Cervejaria gaúcha adota matriz 100% renovável e integra agenda ESG à estratégia de expansão industrial e internacionalização de portfólio.
A indústria de bebidas brasileira avança na descarbonização de suas cadeias produtivas com cases de alta eficiência operacional. A Salva Craft Beer, sediada no Vale do Taquari (RS), formalizou nesta terça-feira (05/05/2026) os resultados de sua estratégia de sustentabilidade energética. Por meio da migração integral para fontes renováveis, a companhia evitou a emissão de 78,814 toneladas de CO₂ equivalente desde agosto de 2024, consolidando um modelo de gestão que alia responsabilidade ambiental à competitividade industrial.
Desse montante total, 53,514 toneladas são provenientes exclusivamente da otimização do consumo elétrico em seu parque fabril. Para mensurar o impacto, o volume de gases de efeito estufa mitigado corresponde ao plantio de 1.479 mudas de árvores ou à retirada de circulação de 532 veículos leves a gasolina em trajetos médios de 500 km.

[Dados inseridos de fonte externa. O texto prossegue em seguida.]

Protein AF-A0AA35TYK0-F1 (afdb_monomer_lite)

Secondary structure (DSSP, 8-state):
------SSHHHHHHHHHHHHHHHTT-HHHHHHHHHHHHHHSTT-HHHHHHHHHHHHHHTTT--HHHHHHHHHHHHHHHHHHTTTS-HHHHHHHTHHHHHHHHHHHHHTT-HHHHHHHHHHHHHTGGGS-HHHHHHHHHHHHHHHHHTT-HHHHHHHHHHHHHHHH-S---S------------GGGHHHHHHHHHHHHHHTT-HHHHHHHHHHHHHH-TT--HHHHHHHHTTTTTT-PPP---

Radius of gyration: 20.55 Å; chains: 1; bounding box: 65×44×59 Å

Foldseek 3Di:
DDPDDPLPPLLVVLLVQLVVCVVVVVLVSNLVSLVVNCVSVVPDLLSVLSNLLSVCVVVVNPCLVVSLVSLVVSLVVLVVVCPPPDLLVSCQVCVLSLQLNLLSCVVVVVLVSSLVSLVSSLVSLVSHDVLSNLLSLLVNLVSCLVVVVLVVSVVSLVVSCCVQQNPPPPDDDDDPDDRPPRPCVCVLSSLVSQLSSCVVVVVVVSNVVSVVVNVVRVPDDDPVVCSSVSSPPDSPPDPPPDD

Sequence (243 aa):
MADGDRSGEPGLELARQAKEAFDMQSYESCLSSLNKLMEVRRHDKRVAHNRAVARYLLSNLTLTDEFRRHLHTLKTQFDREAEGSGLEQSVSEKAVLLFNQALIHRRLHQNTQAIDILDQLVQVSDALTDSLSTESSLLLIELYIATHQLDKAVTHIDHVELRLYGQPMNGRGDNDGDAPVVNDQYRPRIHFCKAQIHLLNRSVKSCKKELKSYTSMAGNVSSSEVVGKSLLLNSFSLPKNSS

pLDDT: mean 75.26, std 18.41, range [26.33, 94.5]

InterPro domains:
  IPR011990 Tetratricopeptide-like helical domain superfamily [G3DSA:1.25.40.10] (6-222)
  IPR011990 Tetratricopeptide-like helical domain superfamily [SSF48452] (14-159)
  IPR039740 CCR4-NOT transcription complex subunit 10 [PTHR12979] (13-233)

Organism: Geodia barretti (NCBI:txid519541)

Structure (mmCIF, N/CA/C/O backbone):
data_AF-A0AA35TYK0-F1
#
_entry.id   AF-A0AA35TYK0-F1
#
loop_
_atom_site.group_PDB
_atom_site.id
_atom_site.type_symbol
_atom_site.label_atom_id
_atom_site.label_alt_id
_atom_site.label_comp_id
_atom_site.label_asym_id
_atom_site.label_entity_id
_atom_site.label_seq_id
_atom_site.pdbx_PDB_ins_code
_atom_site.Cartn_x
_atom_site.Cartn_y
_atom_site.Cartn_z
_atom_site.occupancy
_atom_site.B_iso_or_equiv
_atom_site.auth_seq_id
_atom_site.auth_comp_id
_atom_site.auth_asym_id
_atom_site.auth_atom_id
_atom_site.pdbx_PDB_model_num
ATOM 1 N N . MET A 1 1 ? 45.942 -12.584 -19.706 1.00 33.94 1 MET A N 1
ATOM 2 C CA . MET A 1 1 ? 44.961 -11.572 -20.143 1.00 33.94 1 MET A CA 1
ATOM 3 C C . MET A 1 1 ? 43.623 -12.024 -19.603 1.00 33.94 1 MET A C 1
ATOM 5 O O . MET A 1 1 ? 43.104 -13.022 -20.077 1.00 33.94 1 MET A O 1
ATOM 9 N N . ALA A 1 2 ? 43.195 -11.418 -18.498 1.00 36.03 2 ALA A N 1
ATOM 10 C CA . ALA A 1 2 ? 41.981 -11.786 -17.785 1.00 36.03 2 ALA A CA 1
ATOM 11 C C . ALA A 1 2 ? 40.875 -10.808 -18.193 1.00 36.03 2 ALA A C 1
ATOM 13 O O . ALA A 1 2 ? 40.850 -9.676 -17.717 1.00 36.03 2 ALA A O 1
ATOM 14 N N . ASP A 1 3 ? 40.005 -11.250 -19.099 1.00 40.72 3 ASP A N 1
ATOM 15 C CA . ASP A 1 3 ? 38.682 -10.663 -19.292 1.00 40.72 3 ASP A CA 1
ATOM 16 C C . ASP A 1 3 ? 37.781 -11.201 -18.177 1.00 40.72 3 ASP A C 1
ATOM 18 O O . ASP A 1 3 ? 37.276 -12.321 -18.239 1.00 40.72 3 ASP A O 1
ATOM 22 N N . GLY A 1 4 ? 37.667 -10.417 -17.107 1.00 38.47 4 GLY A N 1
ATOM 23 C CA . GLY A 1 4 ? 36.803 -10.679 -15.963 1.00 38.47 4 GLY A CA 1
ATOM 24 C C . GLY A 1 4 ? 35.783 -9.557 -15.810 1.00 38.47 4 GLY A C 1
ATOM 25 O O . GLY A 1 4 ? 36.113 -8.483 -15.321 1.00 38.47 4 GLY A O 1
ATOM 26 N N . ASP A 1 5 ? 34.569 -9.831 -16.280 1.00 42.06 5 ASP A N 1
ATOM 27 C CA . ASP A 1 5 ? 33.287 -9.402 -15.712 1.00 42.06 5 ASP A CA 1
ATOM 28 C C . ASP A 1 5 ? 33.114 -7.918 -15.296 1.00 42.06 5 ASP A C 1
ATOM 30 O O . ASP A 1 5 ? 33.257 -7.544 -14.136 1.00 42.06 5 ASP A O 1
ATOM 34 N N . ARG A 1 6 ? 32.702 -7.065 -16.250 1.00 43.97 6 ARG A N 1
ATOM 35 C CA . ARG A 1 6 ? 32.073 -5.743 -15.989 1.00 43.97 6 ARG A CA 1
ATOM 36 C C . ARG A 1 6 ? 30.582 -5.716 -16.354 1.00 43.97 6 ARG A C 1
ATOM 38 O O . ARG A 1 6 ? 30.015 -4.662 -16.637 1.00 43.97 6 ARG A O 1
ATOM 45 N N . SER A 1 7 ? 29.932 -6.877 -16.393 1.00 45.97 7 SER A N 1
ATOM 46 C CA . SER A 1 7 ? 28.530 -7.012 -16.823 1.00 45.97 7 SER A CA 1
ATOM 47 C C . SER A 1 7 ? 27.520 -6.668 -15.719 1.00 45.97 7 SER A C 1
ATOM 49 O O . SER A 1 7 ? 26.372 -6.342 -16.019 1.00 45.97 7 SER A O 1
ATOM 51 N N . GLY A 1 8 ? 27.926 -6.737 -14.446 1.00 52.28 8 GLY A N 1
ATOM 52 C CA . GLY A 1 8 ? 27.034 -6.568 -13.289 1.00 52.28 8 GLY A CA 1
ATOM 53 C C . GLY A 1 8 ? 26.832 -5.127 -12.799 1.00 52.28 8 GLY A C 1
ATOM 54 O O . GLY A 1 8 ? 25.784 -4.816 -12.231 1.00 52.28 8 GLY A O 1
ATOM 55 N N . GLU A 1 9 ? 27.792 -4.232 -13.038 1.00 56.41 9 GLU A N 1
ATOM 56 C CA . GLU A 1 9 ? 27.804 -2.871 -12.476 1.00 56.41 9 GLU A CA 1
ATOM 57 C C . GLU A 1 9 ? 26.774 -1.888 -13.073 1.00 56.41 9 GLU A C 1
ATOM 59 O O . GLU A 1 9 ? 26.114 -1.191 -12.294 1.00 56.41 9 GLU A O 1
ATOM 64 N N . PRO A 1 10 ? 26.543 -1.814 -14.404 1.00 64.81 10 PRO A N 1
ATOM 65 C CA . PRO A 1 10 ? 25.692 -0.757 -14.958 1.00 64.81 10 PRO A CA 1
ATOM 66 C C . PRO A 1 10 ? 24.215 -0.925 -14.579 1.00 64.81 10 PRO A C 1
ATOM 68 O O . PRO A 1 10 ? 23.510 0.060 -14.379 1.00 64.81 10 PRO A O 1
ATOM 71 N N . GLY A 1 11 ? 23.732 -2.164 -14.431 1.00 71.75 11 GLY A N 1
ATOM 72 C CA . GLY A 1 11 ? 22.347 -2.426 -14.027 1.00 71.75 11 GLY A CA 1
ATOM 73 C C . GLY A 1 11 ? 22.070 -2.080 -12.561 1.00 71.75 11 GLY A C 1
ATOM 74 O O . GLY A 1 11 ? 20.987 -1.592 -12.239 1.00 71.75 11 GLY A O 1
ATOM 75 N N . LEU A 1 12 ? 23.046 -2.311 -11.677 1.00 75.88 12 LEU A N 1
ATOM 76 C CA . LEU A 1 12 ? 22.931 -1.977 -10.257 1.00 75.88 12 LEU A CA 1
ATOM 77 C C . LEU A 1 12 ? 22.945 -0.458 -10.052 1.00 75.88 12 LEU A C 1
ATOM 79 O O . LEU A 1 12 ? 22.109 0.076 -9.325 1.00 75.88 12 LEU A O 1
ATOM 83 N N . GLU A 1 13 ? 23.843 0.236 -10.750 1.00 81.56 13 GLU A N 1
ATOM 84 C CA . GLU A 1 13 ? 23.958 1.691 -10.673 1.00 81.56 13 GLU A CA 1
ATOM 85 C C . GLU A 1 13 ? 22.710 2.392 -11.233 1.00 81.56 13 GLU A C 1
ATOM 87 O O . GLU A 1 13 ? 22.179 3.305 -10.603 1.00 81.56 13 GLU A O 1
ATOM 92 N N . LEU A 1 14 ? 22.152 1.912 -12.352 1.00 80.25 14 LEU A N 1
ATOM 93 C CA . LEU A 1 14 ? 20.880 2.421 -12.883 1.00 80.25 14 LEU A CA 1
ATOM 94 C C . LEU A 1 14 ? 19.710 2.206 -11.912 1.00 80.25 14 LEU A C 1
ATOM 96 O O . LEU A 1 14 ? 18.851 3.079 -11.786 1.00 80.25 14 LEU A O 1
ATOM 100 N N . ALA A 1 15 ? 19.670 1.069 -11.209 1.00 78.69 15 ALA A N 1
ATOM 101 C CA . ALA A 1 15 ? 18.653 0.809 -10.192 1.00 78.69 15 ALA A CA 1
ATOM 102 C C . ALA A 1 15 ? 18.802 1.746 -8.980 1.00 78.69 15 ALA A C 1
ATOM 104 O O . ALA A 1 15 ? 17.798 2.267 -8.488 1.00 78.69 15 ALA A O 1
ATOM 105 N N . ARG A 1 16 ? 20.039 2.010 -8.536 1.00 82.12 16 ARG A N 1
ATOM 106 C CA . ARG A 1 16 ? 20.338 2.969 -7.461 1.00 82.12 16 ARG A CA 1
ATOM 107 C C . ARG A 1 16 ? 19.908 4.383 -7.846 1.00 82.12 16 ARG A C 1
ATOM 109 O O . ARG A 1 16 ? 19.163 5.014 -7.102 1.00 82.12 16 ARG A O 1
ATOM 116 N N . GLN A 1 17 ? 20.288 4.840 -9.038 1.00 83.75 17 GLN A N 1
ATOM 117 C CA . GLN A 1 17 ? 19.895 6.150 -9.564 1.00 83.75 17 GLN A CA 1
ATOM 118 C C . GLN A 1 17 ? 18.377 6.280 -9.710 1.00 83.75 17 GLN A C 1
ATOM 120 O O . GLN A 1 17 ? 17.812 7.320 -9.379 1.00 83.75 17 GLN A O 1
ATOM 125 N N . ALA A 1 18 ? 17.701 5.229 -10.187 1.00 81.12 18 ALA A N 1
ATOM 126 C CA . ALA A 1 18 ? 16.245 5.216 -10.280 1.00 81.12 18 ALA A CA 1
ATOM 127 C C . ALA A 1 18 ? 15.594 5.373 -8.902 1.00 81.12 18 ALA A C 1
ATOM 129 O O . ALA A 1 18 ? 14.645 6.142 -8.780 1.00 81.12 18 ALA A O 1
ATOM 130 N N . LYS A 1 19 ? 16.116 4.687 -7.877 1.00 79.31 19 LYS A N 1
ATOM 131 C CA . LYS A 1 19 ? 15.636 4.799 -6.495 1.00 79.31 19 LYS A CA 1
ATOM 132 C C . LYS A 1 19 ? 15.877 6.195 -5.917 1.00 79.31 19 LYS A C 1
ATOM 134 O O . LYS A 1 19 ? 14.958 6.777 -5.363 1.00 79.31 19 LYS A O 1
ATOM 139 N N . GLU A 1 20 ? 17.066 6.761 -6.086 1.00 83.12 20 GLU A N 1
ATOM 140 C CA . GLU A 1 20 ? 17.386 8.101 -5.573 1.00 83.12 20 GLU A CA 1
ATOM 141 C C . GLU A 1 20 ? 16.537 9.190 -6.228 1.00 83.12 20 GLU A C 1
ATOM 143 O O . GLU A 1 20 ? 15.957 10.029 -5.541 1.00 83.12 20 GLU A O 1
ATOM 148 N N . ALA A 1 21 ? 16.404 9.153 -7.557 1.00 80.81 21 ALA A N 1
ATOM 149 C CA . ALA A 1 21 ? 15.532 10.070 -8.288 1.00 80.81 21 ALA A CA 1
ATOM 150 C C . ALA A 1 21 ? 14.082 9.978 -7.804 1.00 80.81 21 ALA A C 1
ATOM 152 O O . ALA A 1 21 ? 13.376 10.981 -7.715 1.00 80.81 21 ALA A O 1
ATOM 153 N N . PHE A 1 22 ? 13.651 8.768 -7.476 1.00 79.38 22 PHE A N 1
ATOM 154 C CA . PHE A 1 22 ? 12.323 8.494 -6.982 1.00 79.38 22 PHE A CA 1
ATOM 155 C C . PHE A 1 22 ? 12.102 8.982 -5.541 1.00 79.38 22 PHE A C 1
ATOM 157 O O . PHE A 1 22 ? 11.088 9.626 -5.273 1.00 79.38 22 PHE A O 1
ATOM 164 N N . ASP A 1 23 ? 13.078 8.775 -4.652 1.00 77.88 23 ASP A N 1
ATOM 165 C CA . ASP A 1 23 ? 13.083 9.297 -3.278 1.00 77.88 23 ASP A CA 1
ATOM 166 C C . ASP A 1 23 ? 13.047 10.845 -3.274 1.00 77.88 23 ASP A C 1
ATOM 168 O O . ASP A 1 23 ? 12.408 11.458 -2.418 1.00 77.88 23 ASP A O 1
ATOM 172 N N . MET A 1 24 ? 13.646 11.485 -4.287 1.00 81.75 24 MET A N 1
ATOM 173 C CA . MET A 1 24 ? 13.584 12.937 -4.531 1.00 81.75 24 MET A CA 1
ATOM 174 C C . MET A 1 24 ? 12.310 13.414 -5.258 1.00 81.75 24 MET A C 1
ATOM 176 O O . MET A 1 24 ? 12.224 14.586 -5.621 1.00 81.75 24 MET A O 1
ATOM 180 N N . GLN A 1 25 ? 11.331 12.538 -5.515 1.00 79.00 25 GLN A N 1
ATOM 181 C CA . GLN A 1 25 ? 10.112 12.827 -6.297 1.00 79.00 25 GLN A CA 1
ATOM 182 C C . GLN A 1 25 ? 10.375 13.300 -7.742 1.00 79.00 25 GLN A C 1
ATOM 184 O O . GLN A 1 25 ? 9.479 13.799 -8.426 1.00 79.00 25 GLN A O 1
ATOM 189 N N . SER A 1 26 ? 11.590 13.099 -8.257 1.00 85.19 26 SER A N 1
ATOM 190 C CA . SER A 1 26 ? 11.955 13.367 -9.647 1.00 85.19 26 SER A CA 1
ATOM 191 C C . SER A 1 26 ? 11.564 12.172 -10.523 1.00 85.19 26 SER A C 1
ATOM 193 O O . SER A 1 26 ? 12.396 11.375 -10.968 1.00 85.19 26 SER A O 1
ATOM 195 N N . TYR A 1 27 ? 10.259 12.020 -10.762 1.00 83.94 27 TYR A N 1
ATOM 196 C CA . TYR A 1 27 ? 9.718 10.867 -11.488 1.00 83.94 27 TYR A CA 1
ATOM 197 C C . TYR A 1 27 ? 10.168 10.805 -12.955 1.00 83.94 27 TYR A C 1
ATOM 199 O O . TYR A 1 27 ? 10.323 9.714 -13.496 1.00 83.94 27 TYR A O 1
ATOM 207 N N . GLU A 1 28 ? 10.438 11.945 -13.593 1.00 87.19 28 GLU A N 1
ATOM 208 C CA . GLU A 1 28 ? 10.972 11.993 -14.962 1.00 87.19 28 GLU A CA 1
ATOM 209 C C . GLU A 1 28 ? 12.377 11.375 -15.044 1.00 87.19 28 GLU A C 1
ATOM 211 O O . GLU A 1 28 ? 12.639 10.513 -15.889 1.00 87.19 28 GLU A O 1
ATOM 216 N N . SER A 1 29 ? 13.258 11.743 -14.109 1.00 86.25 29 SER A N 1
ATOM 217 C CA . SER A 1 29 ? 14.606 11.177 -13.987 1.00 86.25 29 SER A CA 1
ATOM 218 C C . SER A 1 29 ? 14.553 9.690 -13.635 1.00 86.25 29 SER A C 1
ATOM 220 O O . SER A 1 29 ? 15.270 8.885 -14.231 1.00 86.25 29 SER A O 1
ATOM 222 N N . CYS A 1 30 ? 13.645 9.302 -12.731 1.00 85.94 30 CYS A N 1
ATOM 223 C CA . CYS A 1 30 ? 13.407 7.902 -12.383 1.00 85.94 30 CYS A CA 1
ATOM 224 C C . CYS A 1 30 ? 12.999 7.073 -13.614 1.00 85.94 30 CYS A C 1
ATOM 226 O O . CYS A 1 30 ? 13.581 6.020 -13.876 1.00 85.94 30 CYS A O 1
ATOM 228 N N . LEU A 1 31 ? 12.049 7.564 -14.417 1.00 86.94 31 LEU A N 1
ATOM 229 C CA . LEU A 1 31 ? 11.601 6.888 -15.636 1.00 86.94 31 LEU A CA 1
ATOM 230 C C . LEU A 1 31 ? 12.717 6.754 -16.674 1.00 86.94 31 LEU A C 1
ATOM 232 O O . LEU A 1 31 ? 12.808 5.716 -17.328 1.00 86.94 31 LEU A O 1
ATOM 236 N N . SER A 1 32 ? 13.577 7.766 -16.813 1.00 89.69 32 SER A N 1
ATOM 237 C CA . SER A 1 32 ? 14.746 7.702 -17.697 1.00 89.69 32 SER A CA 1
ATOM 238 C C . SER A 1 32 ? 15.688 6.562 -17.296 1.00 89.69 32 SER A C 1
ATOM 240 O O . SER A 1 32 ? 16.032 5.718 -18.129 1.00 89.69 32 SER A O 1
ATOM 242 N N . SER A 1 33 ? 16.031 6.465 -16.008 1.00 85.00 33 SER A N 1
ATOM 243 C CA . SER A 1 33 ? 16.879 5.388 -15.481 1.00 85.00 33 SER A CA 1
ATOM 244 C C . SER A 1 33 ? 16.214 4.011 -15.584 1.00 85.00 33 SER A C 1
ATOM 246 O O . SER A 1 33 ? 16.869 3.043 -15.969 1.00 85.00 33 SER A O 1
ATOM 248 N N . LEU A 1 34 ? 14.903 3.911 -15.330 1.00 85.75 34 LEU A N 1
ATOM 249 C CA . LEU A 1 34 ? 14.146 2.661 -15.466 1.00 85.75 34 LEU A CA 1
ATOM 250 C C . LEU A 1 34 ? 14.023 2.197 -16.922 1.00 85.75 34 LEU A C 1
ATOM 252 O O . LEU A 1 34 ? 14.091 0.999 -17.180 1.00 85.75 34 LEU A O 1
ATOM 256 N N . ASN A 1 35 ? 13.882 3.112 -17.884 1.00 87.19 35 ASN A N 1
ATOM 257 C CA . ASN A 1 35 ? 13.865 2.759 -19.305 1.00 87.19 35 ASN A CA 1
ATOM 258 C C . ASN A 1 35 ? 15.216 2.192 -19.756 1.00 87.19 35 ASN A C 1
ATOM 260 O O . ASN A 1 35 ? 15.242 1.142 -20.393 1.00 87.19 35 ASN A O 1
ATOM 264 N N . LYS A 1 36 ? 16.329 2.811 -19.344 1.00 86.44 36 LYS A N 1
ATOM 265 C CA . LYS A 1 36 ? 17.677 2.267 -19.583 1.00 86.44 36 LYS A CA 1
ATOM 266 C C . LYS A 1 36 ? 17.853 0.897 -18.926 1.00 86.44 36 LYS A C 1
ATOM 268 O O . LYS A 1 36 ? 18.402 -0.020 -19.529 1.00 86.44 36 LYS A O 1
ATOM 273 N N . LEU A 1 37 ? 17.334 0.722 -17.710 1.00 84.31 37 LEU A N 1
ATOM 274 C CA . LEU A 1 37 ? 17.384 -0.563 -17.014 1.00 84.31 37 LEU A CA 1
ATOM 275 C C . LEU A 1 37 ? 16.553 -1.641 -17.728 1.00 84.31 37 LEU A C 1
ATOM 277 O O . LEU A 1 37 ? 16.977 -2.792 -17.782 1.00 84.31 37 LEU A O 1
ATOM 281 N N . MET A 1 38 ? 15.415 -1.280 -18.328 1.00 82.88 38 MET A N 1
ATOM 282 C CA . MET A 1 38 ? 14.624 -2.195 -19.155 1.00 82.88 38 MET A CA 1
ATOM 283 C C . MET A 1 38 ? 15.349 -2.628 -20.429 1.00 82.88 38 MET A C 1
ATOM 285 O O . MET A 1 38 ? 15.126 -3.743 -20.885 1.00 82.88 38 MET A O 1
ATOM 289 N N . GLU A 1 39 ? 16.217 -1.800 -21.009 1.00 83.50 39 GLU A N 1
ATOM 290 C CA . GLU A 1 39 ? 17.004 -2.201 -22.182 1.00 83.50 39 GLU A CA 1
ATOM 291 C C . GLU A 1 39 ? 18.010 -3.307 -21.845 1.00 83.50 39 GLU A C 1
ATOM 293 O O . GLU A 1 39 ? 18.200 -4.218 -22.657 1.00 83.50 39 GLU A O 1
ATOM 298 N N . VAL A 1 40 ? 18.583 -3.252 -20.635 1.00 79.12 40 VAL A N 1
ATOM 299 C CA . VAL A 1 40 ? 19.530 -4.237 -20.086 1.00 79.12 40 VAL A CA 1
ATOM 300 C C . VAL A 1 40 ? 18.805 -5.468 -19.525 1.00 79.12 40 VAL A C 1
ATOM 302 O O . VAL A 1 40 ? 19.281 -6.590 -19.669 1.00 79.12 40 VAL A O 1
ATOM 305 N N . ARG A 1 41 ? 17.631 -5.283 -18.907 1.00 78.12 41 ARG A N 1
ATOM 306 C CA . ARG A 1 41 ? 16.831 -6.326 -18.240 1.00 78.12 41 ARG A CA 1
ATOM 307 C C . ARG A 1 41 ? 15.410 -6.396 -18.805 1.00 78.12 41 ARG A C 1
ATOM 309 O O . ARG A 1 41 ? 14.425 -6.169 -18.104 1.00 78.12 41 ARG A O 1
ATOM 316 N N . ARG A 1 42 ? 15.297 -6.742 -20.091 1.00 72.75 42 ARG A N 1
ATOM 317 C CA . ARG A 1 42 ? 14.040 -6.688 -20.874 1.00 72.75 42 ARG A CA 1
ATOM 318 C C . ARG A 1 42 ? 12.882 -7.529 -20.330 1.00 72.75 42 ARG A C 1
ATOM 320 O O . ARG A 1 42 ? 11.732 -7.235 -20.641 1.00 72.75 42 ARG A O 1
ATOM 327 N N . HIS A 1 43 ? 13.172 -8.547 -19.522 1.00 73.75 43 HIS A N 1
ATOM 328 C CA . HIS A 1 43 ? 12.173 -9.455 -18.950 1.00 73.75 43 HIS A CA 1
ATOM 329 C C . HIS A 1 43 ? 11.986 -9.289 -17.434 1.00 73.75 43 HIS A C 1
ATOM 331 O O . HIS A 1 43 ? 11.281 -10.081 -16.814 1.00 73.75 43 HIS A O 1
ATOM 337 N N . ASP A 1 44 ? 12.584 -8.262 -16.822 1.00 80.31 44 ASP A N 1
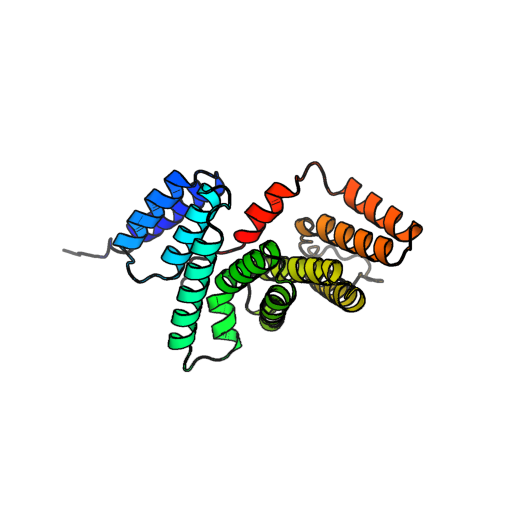ATOM 338 C CA . ASP A 1 44 ? 12.443 -8.028 -15.386 1.00 80.31 44 ASP A CA 1
ATOM 339 C C . ASP A 1 44 ? 11.093 -7.365 -15.063 1.00 80.31 44 ASP A C 1
ATOM 341 O O . ASP A 1 44 ? 10.863 -6.169 -15.276 1.00 80.31 44 ASP A O 1
ATOM 345 N N . LYS A 1 45 ? 10.181 -8.175 -14.520 1.00 81.69 45 LYS A N 1
ATOM 346 C CA . LYS A 1 45 ? 8.833 -7.757 -14.115 1.00 81.69 45 LYS A CA 1
ATOM 347 C C . LYS A 1 45 ? 8.841 -6.705 -13.012 1.00 81.69 45 LYS A C 1
ATOM 349 O O . LYS A 1 45 ? 7.918 -5.893 -12.959 1.00 81.69 45 LYS A O 1
ATOM 354 N N . ARG A 1 46 ? 9.860 -6.687 -12.146 1.00 81.50 46 ARG A N 1
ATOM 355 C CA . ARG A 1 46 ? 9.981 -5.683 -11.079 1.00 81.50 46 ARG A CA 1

Gestão no Mercado Livre de Energia e Matriz Incentivada
A viabilização dessa performance ambiental foi estruturada através da parceria com a Ludfor, consultoria especializada na gestão de energia no Ambiente de Contratação Livre (ACL). A estratégia consistiu na aquisição de energia proveniente de fontes incentivadas, incluindo eólica, solar, biomassa e centrais hidrelétricas (PCHs e CGHs),, que garantem baixo impacto ambiental e rastreabilidade por meio de certificações.
O fundador e CEO da Salva Craft Beer, João Luís Giovanella, destaca a visão de longo prazo que fundamenta a escolha pela matriz limpa: “A decisão de utilizar energia renovável está diretamente ligada ao nosso compromisso com eficiência e responsabilidade ambiental. Não se trata apenas de reduzir emissões, mas de estruturar uma operação mais inteligente, com menor impacto e maior previsibilidade de custos no longo prazo.”
Expansão da Capacidade e Rigor Técnico
O reposicionamento energético ocorre simultaneamente a um ciclo de investimentos em infraestrutura. A planta industrial da Salva conta atualmente com 2.500 m² e capacidade produtiva de 500 mil litros por mês, patamar que permite à empresa buscar a padronização de processos e o controle microbiológico exigidos por mercados internacionais.
A diversificação do portfólio também ganha relevância técnica com o uso de tecnologia enzimática para a produção de cervejas sem glúten e o desenvolvimento de rótulos sem álcool.
O diretor e mestre cervejeiro da Salva, Thiago Wild, projeta que a evolução dessas categorias transcende as tendências de consumo:“Hoje, essas bebidas deixam de ser apenas alternativas e passam a competir em qualidade e experiência com as versões tradicionais. A tecnologia também contribui para ganhos operacionais, como redução de perdas, maior eficiência produtiva, estabilidade microbiológica e controle de oxigênio dissolvido, fatores que impactam diretamente no shelf life dos produtos.”
Liderança em Premiações e Internacionalização
A solidez técnica tem se traduzido em reconhecimento global. Em 2025, a Salva consolidou-se como a cervejaria mais premiada do mundo, acumulando 111 distinções oficiais. Entre os destaques, a conquista do título de melhor American Pale Ale (APA) do mundo no World Beer Awards, em Londres, e a eleição de Thiago Wild como o melhor mestre cervejeiro do Brasil.
Ao comentar o impacto dessas conquistas no posicionamento de mercado da marca, Wild reforça a importância da integração operacional: “As premiações têm um papel fundamental na consolidação da Salva no cenário nacional e internacional, pois validam a consistência do nosso trabalho e a qualidade dos nossos produtos. Mas nenhum desses resultados seria possível sem o esforço coletivo da nossa equipe. Cada colaborador, em sua área, contribui de forma sincronizada para que a operação funciona com excelência, da produção ao controle de qualidade, da logística ao comercial. É essa integração que sustenta nosso crescimento e nos permite competir em nível global.”
Com a iminente abertura de um canal próprio de e-commerce e o início do plano de exportações, a cervejaria sinaliza que a eficiência energética e a inovação produtiva são os pilares para capturar valor no segmento premium global.